補足。グリュフィード牧師はプロテスタントなので、ルール上は結婚に対する制限はないが、自分の使命とアンハードの幸せを考えて断っている。

その後、アンハードはイエスティンと結婚した。みんなが見送る中で新婚旅行に出発した。

アンハードは、メイド付きの豪邸に引っ越した。

◆ 学校にいく

ヒューは学校に行くことになった。モーガン家では初めてのことである。

初日、山を越えて学校に行った。

中に入るとみんなに注目された。教師は最初から「汚い格好だな。ロンダの谷か?、厩育ちか?」とひどい言葉を浴びせかけた。

教師だけではない、一部を除いて、みんながバカにした。いじめた。怒ったヒューは体の大きな同級生に殴りかかった。めちゃくちゃにやられた。

学校から戻ってきた。ケガをして血が流れている。理由を聞かれると「転んでけがをした」と言ったが、原因は誰にも分かった。

ギリアムは「明日も行くか?。男は戦うものだ。次はやり返せ」とけしかけた。

今は盲目だが、昔はボクシングをやっていたというダイ・バンドが来た。ヒューは喧嘩の練習をした。

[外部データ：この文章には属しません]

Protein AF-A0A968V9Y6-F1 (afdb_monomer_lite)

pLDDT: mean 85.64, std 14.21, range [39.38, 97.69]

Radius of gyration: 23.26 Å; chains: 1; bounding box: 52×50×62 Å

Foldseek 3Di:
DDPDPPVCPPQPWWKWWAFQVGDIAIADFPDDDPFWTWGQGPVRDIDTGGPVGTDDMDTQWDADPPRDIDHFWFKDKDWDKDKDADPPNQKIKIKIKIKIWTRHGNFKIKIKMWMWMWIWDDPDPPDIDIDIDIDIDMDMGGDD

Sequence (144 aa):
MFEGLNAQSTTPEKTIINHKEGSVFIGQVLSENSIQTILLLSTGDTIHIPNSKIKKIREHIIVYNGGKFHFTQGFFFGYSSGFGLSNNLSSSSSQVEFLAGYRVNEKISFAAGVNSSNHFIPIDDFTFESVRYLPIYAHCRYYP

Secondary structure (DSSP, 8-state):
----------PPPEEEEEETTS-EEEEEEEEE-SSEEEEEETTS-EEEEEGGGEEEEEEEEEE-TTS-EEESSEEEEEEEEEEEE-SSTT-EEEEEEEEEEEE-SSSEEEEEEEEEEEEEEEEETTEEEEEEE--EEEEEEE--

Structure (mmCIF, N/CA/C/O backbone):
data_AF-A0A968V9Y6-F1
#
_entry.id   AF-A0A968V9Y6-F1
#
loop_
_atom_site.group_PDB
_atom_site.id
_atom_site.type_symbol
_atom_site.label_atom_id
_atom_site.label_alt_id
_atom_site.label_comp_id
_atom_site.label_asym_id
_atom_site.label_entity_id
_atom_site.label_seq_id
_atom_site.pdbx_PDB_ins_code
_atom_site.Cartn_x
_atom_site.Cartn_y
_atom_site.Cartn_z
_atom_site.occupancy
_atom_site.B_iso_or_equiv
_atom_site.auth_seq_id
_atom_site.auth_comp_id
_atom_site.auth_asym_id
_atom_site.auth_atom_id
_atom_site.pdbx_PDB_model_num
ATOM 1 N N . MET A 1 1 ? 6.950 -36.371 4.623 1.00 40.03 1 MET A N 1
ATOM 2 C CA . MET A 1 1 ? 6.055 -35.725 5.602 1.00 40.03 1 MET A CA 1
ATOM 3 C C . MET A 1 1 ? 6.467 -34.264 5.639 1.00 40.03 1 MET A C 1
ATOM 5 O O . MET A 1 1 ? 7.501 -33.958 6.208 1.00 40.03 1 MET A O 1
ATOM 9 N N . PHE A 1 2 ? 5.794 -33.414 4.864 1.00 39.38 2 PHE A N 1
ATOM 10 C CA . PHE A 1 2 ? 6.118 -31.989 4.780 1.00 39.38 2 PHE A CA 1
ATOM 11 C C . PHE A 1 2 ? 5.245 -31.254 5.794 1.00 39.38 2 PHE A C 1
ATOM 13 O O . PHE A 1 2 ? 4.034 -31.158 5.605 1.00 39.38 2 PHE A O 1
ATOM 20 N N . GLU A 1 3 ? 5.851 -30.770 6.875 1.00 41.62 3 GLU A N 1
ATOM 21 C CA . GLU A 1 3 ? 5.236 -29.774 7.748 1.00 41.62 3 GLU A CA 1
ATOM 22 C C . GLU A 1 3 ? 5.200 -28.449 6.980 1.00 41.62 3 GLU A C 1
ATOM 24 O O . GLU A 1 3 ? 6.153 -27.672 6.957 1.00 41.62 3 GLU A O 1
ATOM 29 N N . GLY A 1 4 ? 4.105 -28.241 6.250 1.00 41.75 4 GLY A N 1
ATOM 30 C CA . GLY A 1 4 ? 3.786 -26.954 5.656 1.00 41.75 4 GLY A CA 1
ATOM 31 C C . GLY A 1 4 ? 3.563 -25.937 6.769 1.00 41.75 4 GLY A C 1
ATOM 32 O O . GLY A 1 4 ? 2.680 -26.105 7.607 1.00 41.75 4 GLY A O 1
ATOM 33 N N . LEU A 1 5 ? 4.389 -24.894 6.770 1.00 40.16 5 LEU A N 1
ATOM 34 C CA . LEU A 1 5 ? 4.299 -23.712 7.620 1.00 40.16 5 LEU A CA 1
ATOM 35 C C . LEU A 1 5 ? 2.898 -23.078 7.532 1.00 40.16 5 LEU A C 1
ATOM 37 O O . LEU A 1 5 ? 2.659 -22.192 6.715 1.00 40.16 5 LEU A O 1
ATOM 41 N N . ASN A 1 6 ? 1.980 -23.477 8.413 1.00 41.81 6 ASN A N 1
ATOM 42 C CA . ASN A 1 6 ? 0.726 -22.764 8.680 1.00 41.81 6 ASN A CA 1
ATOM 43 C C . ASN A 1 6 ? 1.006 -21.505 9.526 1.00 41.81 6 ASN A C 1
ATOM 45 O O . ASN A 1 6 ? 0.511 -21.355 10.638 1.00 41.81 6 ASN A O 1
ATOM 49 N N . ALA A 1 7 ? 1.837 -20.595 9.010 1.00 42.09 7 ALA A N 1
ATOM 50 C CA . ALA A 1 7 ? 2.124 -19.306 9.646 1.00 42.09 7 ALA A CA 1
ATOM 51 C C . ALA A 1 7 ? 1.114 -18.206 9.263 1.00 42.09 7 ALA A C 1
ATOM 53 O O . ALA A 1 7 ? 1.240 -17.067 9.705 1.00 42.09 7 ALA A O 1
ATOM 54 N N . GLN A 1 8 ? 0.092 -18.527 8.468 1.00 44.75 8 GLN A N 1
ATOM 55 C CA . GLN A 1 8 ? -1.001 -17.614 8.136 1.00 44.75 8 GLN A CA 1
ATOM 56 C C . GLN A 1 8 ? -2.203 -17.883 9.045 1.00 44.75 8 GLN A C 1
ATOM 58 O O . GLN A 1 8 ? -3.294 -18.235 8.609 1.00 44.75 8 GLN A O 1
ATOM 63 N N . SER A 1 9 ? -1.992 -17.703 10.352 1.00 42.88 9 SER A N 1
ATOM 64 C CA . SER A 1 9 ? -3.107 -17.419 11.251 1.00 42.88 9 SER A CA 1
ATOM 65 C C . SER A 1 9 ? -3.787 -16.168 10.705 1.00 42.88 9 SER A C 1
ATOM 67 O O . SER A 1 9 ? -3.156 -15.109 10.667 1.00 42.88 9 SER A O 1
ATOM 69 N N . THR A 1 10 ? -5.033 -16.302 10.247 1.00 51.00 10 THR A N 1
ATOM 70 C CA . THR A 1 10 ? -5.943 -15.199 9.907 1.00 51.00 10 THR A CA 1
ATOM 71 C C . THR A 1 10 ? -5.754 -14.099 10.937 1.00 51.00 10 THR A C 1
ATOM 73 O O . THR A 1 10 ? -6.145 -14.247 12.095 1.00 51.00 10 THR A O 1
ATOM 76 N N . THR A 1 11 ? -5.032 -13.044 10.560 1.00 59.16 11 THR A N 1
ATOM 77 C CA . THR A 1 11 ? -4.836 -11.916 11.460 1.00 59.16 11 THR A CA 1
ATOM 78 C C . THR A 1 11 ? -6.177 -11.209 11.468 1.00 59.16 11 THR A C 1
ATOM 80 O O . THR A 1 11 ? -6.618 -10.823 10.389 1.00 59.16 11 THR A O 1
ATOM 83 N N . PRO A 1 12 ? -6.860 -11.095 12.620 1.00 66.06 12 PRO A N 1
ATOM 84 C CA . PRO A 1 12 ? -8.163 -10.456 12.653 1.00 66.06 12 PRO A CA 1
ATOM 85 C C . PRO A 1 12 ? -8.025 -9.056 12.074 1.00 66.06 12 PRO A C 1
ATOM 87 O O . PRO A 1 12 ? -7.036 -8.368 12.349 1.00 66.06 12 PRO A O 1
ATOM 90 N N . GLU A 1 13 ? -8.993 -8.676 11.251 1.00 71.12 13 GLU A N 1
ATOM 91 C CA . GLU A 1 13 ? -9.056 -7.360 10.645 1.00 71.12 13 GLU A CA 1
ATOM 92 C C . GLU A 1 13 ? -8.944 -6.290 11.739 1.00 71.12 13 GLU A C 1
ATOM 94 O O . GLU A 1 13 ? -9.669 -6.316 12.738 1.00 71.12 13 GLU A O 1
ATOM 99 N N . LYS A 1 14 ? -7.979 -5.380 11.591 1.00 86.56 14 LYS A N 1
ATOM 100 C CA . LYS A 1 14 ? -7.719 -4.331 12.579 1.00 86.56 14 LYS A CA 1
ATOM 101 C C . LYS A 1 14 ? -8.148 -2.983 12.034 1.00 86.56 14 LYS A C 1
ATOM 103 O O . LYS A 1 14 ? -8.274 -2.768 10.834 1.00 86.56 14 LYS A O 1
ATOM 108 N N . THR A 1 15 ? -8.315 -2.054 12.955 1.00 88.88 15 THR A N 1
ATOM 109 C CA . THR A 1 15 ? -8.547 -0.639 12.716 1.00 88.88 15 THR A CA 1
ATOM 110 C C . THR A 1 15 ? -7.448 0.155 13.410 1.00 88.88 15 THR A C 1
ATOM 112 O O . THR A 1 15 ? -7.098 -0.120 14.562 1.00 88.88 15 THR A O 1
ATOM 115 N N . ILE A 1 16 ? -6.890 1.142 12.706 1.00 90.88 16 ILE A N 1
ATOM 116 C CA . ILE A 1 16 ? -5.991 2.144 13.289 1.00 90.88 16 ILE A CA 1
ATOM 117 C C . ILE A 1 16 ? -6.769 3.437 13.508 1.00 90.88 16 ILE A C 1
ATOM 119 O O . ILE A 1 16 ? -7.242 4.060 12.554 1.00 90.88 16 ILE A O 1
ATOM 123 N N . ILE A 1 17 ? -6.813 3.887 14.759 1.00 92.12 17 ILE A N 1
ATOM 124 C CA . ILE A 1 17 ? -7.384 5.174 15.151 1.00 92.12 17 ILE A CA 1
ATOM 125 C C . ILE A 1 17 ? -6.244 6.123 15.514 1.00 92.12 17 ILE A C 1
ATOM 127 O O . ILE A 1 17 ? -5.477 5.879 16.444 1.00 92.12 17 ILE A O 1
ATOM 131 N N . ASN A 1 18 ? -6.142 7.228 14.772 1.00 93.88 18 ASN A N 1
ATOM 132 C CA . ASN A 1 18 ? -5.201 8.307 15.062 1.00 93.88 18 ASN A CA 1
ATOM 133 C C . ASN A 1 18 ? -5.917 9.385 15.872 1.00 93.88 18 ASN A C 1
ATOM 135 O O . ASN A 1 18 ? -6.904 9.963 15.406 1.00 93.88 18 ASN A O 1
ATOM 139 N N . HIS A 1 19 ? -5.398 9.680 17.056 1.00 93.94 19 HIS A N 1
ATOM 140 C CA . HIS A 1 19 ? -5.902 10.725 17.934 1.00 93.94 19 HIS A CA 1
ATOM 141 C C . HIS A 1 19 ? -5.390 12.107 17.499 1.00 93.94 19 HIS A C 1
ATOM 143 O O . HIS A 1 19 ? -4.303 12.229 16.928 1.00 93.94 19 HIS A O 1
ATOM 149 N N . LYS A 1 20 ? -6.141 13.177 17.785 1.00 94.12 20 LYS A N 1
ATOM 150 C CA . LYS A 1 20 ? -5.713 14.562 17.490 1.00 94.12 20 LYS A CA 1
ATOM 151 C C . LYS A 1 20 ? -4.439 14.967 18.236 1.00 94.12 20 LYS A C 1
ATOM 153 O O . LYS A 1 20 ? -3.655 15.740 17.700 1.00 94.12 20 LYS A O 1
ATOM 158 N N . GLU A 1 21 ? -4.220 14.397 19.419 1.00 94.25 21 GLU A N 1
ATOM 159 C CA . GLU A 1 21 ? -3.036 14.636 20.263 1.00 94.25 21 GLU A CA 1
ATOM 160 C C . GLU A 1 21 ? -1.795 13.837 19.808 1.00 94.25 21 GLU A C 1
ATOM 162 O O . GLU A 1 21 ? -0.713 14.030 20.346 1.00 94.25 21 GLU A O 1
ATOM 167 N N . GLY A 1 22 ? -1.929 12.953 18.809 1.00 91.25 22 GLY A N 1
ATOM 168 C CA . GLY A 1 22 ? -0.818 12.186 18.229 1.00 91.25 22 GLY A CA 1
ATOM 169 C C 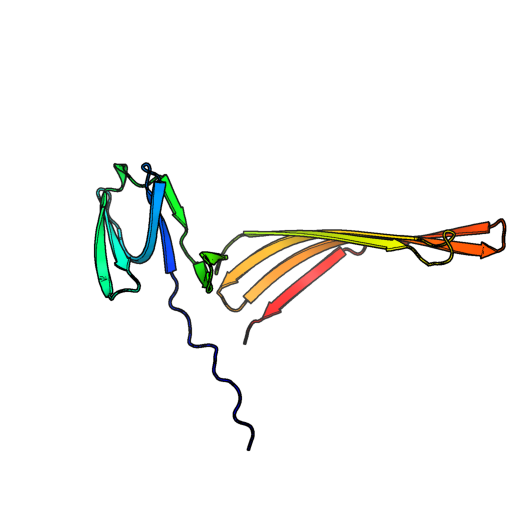. GLY A 1 22 ? -0.767 10.705 18.614 1.00 91.25 22 GLY A C 1
ATOM 170 O O . GLY A 1 22 ? -0.102 9.936 17.925 1.00 91.25 22 GLY A O 1
ATOM 171 N N . SER A 1 23 ? -1.500 10.275 19.646 1.00 91.56 23 SER A N 1
ATOM 172 C CA . SER A 1 23 ? -1.598 8.859 20.030 1.00 91.56 23 SER A CA 1
ATOM 173 C C . SER A 1 23 ? -2.203 7.999 18.915 1.00 91.56 23 SER A C 1
ATOM 175 O O . SER A 1 23 ? -3.110 8.436 18.199 1.00 91.56 23 SER A O 1
ATOM 177 N N . VAL A 1 24 ? -1.728 6.759 18.788 1.00 91.69 24 VAL A N 1
ATOM 178 C CA . VAL A 1 24 ? -2.206 5.789 17.794 1.00 91.69 24 VAL A CA 1
ATOM 179 C C . VAL A 1 24 ? -2.703 4.543 18.512 1.00 91.69 24 VAL A C 1
ATOM 181 O O . VAL A 1 24 ? -1.961 3.928 19.273 1.00 91.69 24 VAL A O 1
ATOM 184 N N . PHE A 1 25 ? -3.949 4.163 18.243 1.00 92.12 25 PHE A N 1
ATOM 185 C CA . PHE A 1 25 ? -4.571 2.964 18.793 1.00 92.12 25 PHE A CA 1
ATOM 186 C C . PHE A 1 25 ? -4.816 1.950 17.682 1.00 92.12 25 PHE A C 1
ATOM 188 O O . PHE A 1 25 ? -5.251 2.319 16.590 1.00 92.12 25 PHE A O 1
ATOM 195 N N . ILE A 1 26 ? -4.524 0.680 17.959 1.00 91.50 26 ILE A N 1
ATOM 196 C CA . ILE A 1 26 ? -4.673 -0.426 17.010 1.00 91.50 26 ILE A CA 1
ATOM 197 C C . ILE A 1 26 ? -5.528 -1.503 17.668 1.00 91.50 26 ILE A C 1
ATOM 199 O O . ILE A 1 26 ? -5.161 -2.019 18.723 1.00 91.50 26 ILE A O 1
ATOM 203 N N . GLY A 1 27 ? -6.651 -1.850 17.048 1.00 91.31 27 GLY A N 1
ATOM 204 C CA . GLY A 1 27 ? -7.589 -2.807 17.627 1.00 91.31 27 GLY A CA 1
ATOM 205 C C . GLY A 1 27 ? -8.760 -3.138 16.714 1.00 91.31 27 GLY A C 1
ATOM 206 O O . GLY A 1 27 ? -8.773 -2.735 15.557 1.00 91.31 27 GLY A O 1
ATOM 207 N N . GLN A 1 28 ? -9.741 -3.866 17.231 1.00 91.38 28 GLN A N 1
ATOM 208 C CA . GLN A 1 28 ? -10.996 -4.162 16.544 1.00 91.38 28 GLN A CA 1
ATOM 209 C C . GLN A 1 28 ? -12.086 -3.204 17.035 1.00 91.38 28 GLN A C 1
ATOM 211 O O . GLN A 1 28 ? -12.260 -3.037 18.242 1.00 91.38 28 GLN A O 1
ATOM 216 N N . VAL A 1 29 ? -12.823 -2.567 16.124 1.00 91.69 29 VAL A N 1
ATOM 217 C CA . VAL A 1 29 ? -13.975 -1.735 16.502 1.00 91.69 29 VAL A CA 1
ATOM 218 C C . VAL A 1 29 ? -15.114 -2.659 16.928 1.00 91.69 29 VAL A C 1
ATOM 220 O O . VAL A 1 29 ? -15.578 -3.477 16.139 1.00 91.69 29 VAL A O 1
ATOM 223 N N . LEU A 1 30 ? -15.541 -2.556 18.188 1.00 92.38 30 LEU A N 1
ATOM 224 C CA . LEU A 1 30 ? -16.672 -3.326 18.718 1.00 92.38 30 LEU A CA 1
ATOM 225 C C . LEU A 1 30 ? -18.002 -2.615 18.458 1.00 92.38 30 LEU A C 1
ATOM 227 O O . LEU A 1 30 ? -19.019 -3.251 18.201 1.00 92.38 30 LEU A O 1
ATOM 231 N N . SER A 1 31 ? -17.998 -1.287 18.570 1.00 93.81 31 SER A N 1
ATOM 232 C CA . SER A 1 31 ? -19.171 -0.445 18.357 1.00 93.81 31 SER A CA 1
ATOM 233 C C . SER A 1 31 ? -18.737 0.983 18.050 1.00 93.81 31 SER A C 1
ATOM 235 O O . SER A 1 31 ? -17.774 1.489 18.630 1.00 93.81 31 SER A O 1
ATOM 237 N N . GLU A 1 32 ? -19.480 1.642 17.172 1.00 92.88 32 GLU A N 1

ヒューは学校に行った。先日の生徒が殴りかかる。ヒューはうまく相手の拳をかわして、相手を殴り倒した。教師はヒューを鞭で殴りつけた。

今度はタイともう一人が出かけた。もう一人が教師を抑えてタイが殴った。教師は気絶した。

以降はヒューは一目置かれるようになった。

◆ イヴォールが死亡した

緊急事態を知らせる汽笛が鳴り響いた。事故。みんなが坑道の入り口に走った。

縦坑から上がってきた人が「イヴォールがトロッコの下敷きになった」。イヴォールが上げられてきたが、死亡していた。ブローウィンが泣き崩れた。

その後ブローウィンは出産した。

◆ ヒューは炭鉱で働き始めた

ヒューは学校を首席で卒業した。ギリアムは「さらに進学するか?」と聞いた。もちろん進学することを期待している。ヒューは考えている。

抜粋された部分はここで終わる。